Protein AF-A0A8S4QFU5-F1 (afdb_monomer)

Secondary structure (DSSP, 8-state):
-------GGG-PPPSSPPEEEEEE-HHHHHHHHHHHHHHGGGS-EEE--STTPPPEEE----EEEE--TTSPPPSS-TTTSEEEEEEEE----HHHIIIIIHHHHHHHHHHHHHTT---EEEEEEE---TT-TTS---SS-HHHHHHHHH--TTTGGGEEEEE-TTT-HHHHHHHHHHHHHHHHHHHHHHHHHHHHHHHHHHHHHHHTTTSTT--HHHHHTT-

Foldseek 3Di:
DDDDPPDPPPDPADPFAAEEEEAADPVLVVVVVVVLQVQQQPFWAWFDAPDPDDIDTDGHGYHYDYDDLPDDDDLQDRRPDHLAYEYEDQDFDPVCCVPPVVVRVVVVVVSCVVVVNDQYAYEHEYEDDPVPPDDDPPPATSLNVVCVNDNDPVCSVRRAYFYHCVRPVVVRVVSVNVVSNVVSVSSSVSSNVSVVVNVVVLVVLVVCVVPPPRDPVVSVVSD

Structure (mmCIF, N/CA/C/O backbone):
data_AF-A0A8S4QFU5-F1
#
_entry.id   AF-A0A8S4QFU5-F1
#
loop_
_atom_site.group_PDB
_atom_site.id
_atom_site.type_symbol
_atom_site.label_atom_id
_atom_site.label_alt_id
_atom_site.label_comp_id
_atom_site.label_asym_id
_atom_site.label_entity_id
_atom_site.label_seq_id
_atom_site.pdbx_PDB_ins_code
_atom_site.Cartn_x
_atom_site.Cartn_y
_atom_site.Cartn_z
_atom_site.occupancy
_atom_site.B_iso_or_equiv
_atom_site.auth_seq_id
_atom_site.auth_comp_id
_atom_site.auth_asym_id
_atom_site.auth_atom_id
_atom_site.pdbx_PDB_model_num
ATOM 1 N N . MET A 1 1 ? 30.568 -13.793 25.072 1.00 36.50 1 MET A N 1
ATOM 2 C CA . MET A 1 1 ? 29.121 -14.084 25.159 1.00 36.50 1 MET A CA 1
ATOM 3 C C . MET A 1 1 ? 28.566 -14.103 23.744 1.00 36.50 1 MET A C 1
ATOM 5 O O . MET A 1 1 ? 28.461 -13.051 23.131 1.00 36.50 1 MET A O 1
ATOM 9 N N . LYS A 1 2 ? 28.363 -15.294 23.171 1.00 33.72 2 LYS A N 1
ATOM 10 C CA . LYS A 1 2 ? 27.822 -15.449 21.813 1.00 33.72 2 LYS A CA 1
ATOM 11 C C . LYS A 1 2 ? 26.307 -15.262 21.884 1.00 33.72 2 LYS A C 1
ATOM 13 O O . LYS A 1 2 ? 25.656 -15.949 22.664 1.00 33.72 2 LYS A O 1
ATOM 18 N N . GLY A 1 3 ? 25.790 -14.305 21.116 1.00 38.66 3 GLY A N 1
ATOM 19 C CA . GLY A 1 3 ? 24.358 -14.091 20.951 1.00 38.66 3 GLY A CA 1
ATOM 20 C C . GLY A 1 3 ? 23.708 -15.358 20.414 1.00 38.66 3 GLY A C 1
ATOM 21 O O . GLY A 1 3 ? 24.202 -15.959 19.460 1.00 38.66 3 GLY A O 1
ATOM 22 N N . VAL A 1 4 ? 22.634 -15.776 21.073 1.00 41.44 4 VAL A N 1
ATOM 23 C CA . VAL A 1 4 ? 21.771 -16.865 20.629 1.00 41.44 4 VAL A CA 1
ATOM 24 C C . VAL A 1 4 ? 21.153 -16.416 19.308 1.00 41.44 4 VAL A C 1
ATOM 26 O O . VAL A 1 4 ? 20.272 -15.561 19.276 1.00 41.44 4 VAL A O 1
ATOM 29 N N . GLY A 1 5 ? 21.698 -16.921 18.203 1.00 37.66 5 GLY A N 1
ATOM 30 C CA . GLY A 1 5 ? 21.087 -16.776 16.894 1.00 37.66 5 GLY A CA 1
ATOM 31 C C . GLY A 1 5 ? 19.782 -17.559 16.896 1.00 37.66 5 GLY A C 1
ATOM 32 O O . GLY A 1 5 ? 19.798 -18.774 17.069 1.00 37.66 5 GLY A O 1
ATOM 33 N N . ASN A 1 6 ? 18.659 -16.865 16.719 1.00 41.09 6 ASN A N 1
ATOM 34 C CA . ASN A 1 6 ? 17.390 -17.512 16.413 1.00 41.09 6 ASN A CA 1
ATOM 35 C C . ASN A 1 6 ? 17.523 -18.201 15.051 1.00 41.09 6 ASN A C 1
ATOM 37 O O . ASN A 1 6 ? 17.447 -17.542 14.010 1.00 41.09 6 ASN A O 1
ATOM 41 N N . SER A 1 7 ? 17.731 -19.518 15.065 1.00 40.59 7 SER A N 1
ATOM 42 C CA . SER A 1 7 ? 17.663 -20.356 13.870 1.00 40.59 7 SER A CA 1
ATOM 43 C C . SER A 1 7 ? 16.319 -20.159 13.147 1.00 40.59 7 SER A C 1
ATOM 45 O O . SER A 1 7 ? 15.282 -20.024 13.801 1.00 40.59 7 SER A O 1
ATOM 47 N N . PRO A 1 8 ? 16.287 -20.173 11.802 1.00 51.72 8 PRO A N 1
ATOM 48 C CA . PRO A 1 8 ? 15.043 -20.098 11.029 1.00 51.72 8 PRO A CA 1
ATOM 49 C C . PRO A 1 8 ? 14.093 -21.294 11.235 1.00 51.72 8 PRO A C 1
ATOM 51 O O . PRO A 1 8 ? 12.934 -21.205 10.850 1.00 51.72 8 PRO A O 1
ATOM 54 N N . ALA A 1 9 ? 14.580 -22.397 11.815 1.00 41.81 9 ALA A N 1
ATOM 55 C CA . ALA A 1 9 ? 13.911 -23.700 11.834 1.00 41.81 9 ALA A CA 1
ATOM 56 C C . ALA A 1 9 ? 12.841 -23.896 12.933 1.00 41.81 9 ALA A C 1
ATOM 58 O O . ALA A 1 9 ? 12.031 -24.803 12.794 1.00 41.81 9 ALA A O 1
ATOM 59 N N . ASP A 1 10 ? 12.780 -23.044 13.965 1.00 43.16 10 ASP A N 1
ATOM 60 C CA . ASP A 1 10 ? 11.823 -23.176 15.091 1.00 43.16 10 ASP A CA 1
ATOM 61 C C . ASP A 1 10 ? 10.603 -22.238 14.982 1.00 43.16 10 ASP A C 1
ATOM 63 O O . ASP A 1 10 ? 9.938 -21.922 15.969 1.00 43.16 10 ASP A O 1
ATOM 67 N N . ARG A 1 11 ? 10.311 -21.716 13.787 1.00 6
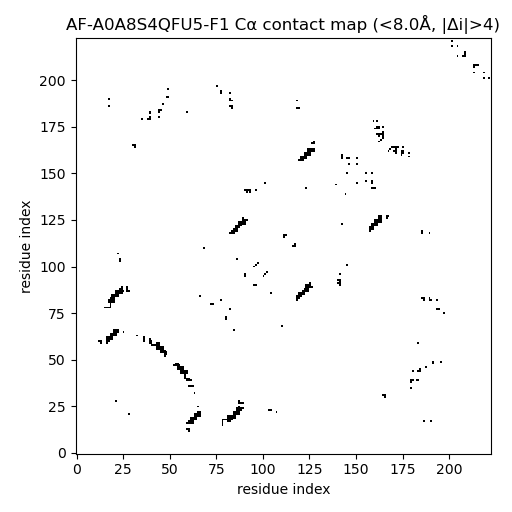0.50 11 ARG A N 1
ATOM 68 C CA . ARG A 1 11 ? 9.249 -20.719 13.611 1.00 60.50 11 ARG A CA 1
ATOM 69 C C . ARG A 1 11 ? 7.930 -21.408 13.277 1.00 60.50 11 ARG A C 1
ATOM 71 O O . ARG A 1 11 ? 7.662 -21.688 12.112 1.00 60.50 11 ARG A O 1
ATOM 78 N N . GLU A 1 12 ? 7.081 -21.633 14.280 1.00 58.81 12 GLU A N 1
ATOM 79 C CA . GLU A 1 12 ? 5.642 -21.751 14.016 1.00 58.81 12 GLU A CA 1
ATOM 80 C C . GLU A 1 12 ? 5.210 -20.502 13.228 1.00 58.81 12 GLU A C 1
ATOM 82 O O . GLU A 1 12 ? 5.408 -19.369 13.676 1.00 58.81 12 GLU A O 1
ATOM 87 N N . GLY A 1 13 ? 4.717 -20.706 12.003 1.00 61.91 13 GLY A N 1
ATOM 88 C CA . GLY A 1 13 ? 4.310 -19.620 11.110 1.00 61.91 13 GLY A CA 1
ATOM 89 C C . GLY A 1 13 ? 3.187 -18.771 11.709 1.00 61.91 13 GLY A C 1
ATOM 90 O O . GLY A 1 13 ? 2.466 -19.206 12.611 1.00 61.91 13 GLY A O 1
ATOM 91 N N . MET A 1 14 ? 3.010 -17.547 11.204 1.00 76.50 14 MET A N 1
ATOM 92 C CA . MET A 1 14 ? 1.931 -16.672 11.682 1.00 76.50 14 MET A CA 1
ATOM 93 C C . MET A 1 14 ? 0.564 -17.345 11.491 1.00 76.50 14 MET A 
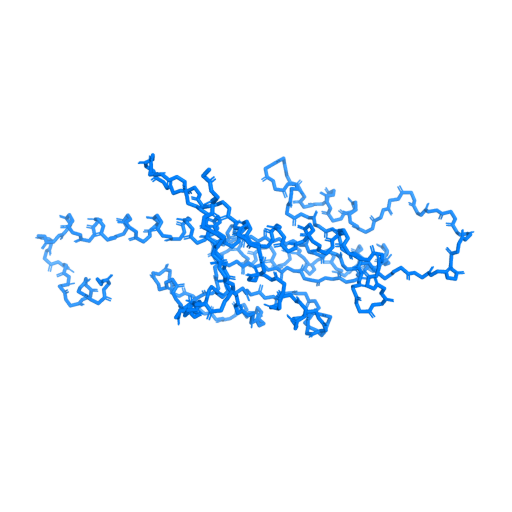C 1
ATOM 95 O O . MET A 1 14 ? 0.141 -17.590 10.361 1.00 76.50 14 MET A O 1
ATOM 99 N N . THR A 1 15 ? -0.160 -17.571 12.593 1.00 74.31 15 THR A N 1
ATOM 100 C CA . THR A 1 15 ? -1.502 -18.184 12.573 1.00 74.31 15 THR A CA 1
ATOM 101 C C . THR A 1 15 ? -2.508 -17.360 11.773 1.00 74.31 15 THR A C 1
ATOM 103 O O . THR A 1 15 ? -3.374 -17.918 11.107 1.00 74.31 15 THR A O 1
ATOM 106 N N . ASN A 1 16 ? -2.370 -16.032 11.793 1.00 81.62 16 ASN A N 1
ATOM 107 C CA . ASN A 1 16 ? -3.167 -15.116 10.989 1.00 81.62 16 ASN A CA 1
ATOM 108 C C . ASN A 1 16 ? -2.255 -14.120 10.279 1.00 81.62 16 ASN A C 1
ATOM 110 O O . ASN A 1 16 ? -1.683 -13.228 10.906 1.00 81.62 16 ASN A O 1
ATOM 114 N N . LYS A 1 17 ? -2.121 -14.274 8.964 1.00 89.69 17 LYS A N 1
ATOM 115 C CA . LYS A 1 17 ? -1.268 -13.421 8.136 1.00 89.69 17 LYS A CA 1
ATOM 116 C C . LYS A 1 17 ? -2.019 -12.132 7.777 1.00 89.69 17 LYS A C 1
ATOM 118 O O . LYS A 1 17 ? -3.150 -12.225 7.299 1.00 89.69 17 LYS A O 1
ATOM 123 N N . PRO A 1 18 ? -1.413 -10.944 7.945 1.00 91.56 18 PRO A N 1
ATOM 124 C CA . PRO A 1 18 ? -1.945 -9.700 7.411 1.00 91.56 18 PRO A CA 1
ATOM 125 C C . PRO A 1 18 ? -2.358 -9.826 5.943 1.00 91.56 18 PRO A C 1
ATOM 127 O O . PRO A 1 18 ? -1.614 -10.377 5.127 1.00 91.56 18 PRO A O 1
ATOM 130 N N . ILE A 1 19 ? -3.537 -9.303 5.610 1.00 93.94 19 ILE A N 1
ATOM 131 C CA . ILE A 1 19 ? -4.047 -9.289 4.239 1.00 93.94 19 ILE A CA 1
ATOM 132 C C . ILE A 1 19 ? -3.639 -7.967 3.581 1.00 93.94 19 ILE A C 1
ATOM 134 O O . ILE A 1 19 ? -3.888 -6.885 4.121 1.00 93.94 19 ILE A O 1
ATOM 138 N N . VAL A 1 20 ? -3.040 -8.055 2.399 1.00 96.56 20 VAL A N 1
ATOM 139 C CA . VAL A 1 20 ? -2.675 -6.927 1.542 1.00 96.56 20 VAL A CA 1
ATOM 140 C C . VAL A 1 20 ? -3.534 -6.975 0.282 1.00 96.56 20 VAL A C 1
ATOM 142 O O . VAL A 1 20 ? -3.581 -7.991 -0.408 1.00 96.56 20 VAL A O 1
ATOM 145 N N . ALA A 1 21 ? -4.232 -5.886 -0.031 1.00 97.12 21 ALA A N 1
ATOM 146 C CA . ALA A 1 21 ? -5.027 -5.791 -1.251 1.00 97.12 21 ALA A CA 1
ATOM 147 C C . ALA A 1 21 ? -4.213 -5.166 -2.388 1.00 97.12 21 ALA A C 1
ATOM 149 O O . ALA A 1 21 ? -3.615 -4.105 -2.214 1.00 97.12 21 ALA A O 1
ATOM 150 N N . CYS A 1 22 ? -4.223 -5.791 -3.563 1.00 98.44 22 CYS A N 1
ATOM 151 C CA . CYS A 1 22 ? -3.493 -5.319 -4.736 1.00 98.44 22 CYS A CA 1
ATOM 152 C C . CYS A 1 22 ? -4.443 -4.783 -5.812 1.00 98.44 22 CYS A C 1
ATOM 154 O O . CYS A 1 22 ? -5.353 -5.484 -6.258 1.00 98.44 22 CYS A O 1
ATOM 156 N N . ALA A 1 23 ? -4.213 -3.541 -6.224 1.00 98.38 23 ALA A N 1
ATOM 157 C CA . ALA A 1 23 ? -4.905 -2.840 -7.300 1.00 98.38 23 ALA A CA 1
ATOM 158 C C . ALA A 1 23 ? -3.954 -2.574 -8.481 1.00 98.38 23 ALA A C 1
ATOM 160 O O . ALA A 1 23 ? -2.759 -2.863 -8.398 1.00 98.38 23 ALA A O 1
ATOM 161 N N . GLY A 1 24 ? -4.487 -2.011 -9.566 1.00 98.00 24 GLY A N 1
ATOM 162 C CA . GLY A 1 24 ? -3.742 -1.782 -10.803 1.00 98.00 24 GLY A CA 1
ATOM 163 C C . GLY A 1 24 ? -3.605 -3.062 -11.626 1.00 98.00 24 GLY A C 1
ATOM 164 O O . GLY A 1 24 ? -4.577 -3.809 -11.786 1.00 98.00 24 GLY A O 1
ATOM 165 N N . ASP A 1 25 ? -2.405 -3.326 -12.139 1.00 97.75 25 ASP A N 1
ATOM 166 C CA . ASP A 1 25 ? -2.129 -4.514 -12.944 1.00 97.75 25 ASP A CA 1
ATOM 167 C C . ASP A 1 25 ? -1.999 -5.771 -12.065 1.00 97.75 25 ASP A C 1
ATOM 169 O O . ASP A 1 25 ? -0.962 -6.072 -11.467 1.00 97.75 25 ASP A O 1
ATOM 173 N N . TRP A 1 26 ? -3.096 -6.527 -11.995 1.00 97.06 26 TRP A N 1
ATOM 174 C CA . TRP A 1 26 ? -3.161 -7.785 -11.254 1.00 97.06 26 TRP A CA 1
ATOM 175 C C . TRP A 1 26 ? -2.270 -8.879 -11.855 1.00 97.06 26 TRP A C 1
ATOM 177 O O . TRP A 1 26 ? -1.676 -9.656 -11.110 1.00 97.06 26 TRP A O 1
ATOM 187 N N . ASN A 1 27 ? -2.150 -8.943 -13.184 1.00 97.44 27 ASN A N 1
ATOM 188 C CA . ASN A 1 27 ? -1.350 -9.978 -13.837 1.00 97.44 27 ASN A CA 1
ATOM 189 C C . ASN A 1 27 ? 0.138 -9.745 -13.574 1.00 97.44 27 ASN A C 1
ATOM 191 O O . ASN A 1 27 ? 0.856 -10.694 -13.257 1.00 97.44 27 ASN A O 1
ATOM 195 N N . LEU A 1 28 ? 0.578 -8.485 -13.629 1.00 97.06 28 LEU A N 1
ATOM 196 C CA . LEU A 1 28 ? 1.913 -8.076 -13.203 1.00 97.06 28 LEU A CA 1
ATOM 197 C C . LEU A 1 28 ? 2.182 -8.512 -11.761 1.00 97.06 28 LEU A C 1
ATOM 199 O O . LEU A 1 28 ? 3.181 -9.188 -11.510 1.00 97.06 28 LEU A O 1
ATOM 203 N N . PHE A 1 29 ? 1.283 -8.178 -10.827 1.00 97.88 29 PHE A N 1
ATOM 204 C CA . PHE A 1 29 ? 1.436 -8.569 -9.425 1.00 97.88 29 PHE A CA 1
ATOM 205 C C . PHE A 1 29 ? 1.568 -10.090 -9.251 1.00 97.88 29 PHE A C 1
ATOM 207 O O . PHE A 1 29 ? 2.467 -10.534 -8.539 1.00 97.88 29 PHE A O 1
ATOM 214 N N . CYS A 1 30 ? 0.750 -10.898 -9.933 1.00 97.69 30 CYS A N 1
ATOM 215 C CA . CYS A 1 30 ? 0.838 -12.359 -9.845 1.00 97.69 30 CYS A CA 1
ATOM 216 C C . CYS A 1 30 ? 2.230 -12.903 -10.216 1.00 97.69 30 CYS A C 1
ATOM 218 O O . CYS A 1 30 ? 2.657 -13.907 -9.650 1.00 97.69 30 CYS A O 1
ATOM 220 N N . THR A 1 31 ? 2.979 -12.237 -11.106 1.00 96.75 31 THR A N 1
ATOM 221 C CA . THR A 1 31 ? 4.371 -12.635 -11.411 1.00 96.75 31 THR A CA 1
ATOM 222 C C . THR A 1 31 ? 5.358 -12.346 -10.275 1.00 96.75 31 THR A C 1
ATOM 224 O O . THR A 1 31 ? 6.429 -12.948 -10.219 1.00 96.75 31 THR A O 1
ATOM 227 N N . LEU A 1 32 ? 5.007 -11.433 -9.367 1.00 97.00 32 LEU A N 1
ATOM 228 C CA . LEU A 1 32 ? 5.835 -10.957 -8.257 1.00 97.00 32 LEU A CA 1
ATOM 229 C C . LEU A 1 32 ? 5.406 -11.528 -6.899 1.00 97.00 32 LEU A C 1
ATOM 231 O O . LEU A 1 32 ? 6.138 -11.382 -5.921 1.00 97.00 32 LEU A O 1
ATOM 235 N N . GLU A 1 33 ? 4.246 -12.180 -6.816 1.00 97.44 33 GLU A N 1
ATOM 236 C CA . GLU A 1 33 ? 3.684 -12.675 -5.559 1.00 97.44 33 GLU A CA 1
ATOM 237 C C . GLU A 1 33 ? 4.603 -13.694 -4.877 1.00 97.44 33 GLU A C 1
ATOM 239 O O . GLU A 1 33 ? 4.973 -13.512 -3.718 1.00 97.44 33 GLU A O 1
========
• **Your instructions**: Out of the data above, set down the lines from the one with "ATOM 51 O O" to the one with "ATOM 61 C C", both included, exactly as written and with no additions.

• **Reply to the task**:
ATOM 51 O O . PRO A 1 8 ? 12.934 -21.205 10.850 1.00 51.72 8 PRO A O 1
ATOM 54 N N . ALA A 1 9 ? 14.580 -22.397 11.815 1.00 41.81 9 ALA A N 1
ATOM 55 C CA . ALA A 1 9 ? 13.911 -23.700 11.834 1.00 41.81 9 ALA A CA 1
ATOM 56 C C . ALA A 1 9 ? 12.841 -23.896 12.933 1.00 41.81 9 ALA A C 1
ATOM 58 O O . ALA A 1 9 ? 12.031 -24.803 12.794 1.00 41.81 9 ALA A O 1
ATOM 59 N N . ASP A 1 10 ? 12.780 -23.044 13.965 1.00 43.16 10 ASP A N 1
ATOM 60 C CA . ASP A 1 10 ? 11.823 -23.176 15.091 1.00 43.16 10 ASP A CA 1
ATOM 61 C C . ASP A 1 10 ? 10.603 -22.238 14.982 1.00 43.16 10 ASP A C 1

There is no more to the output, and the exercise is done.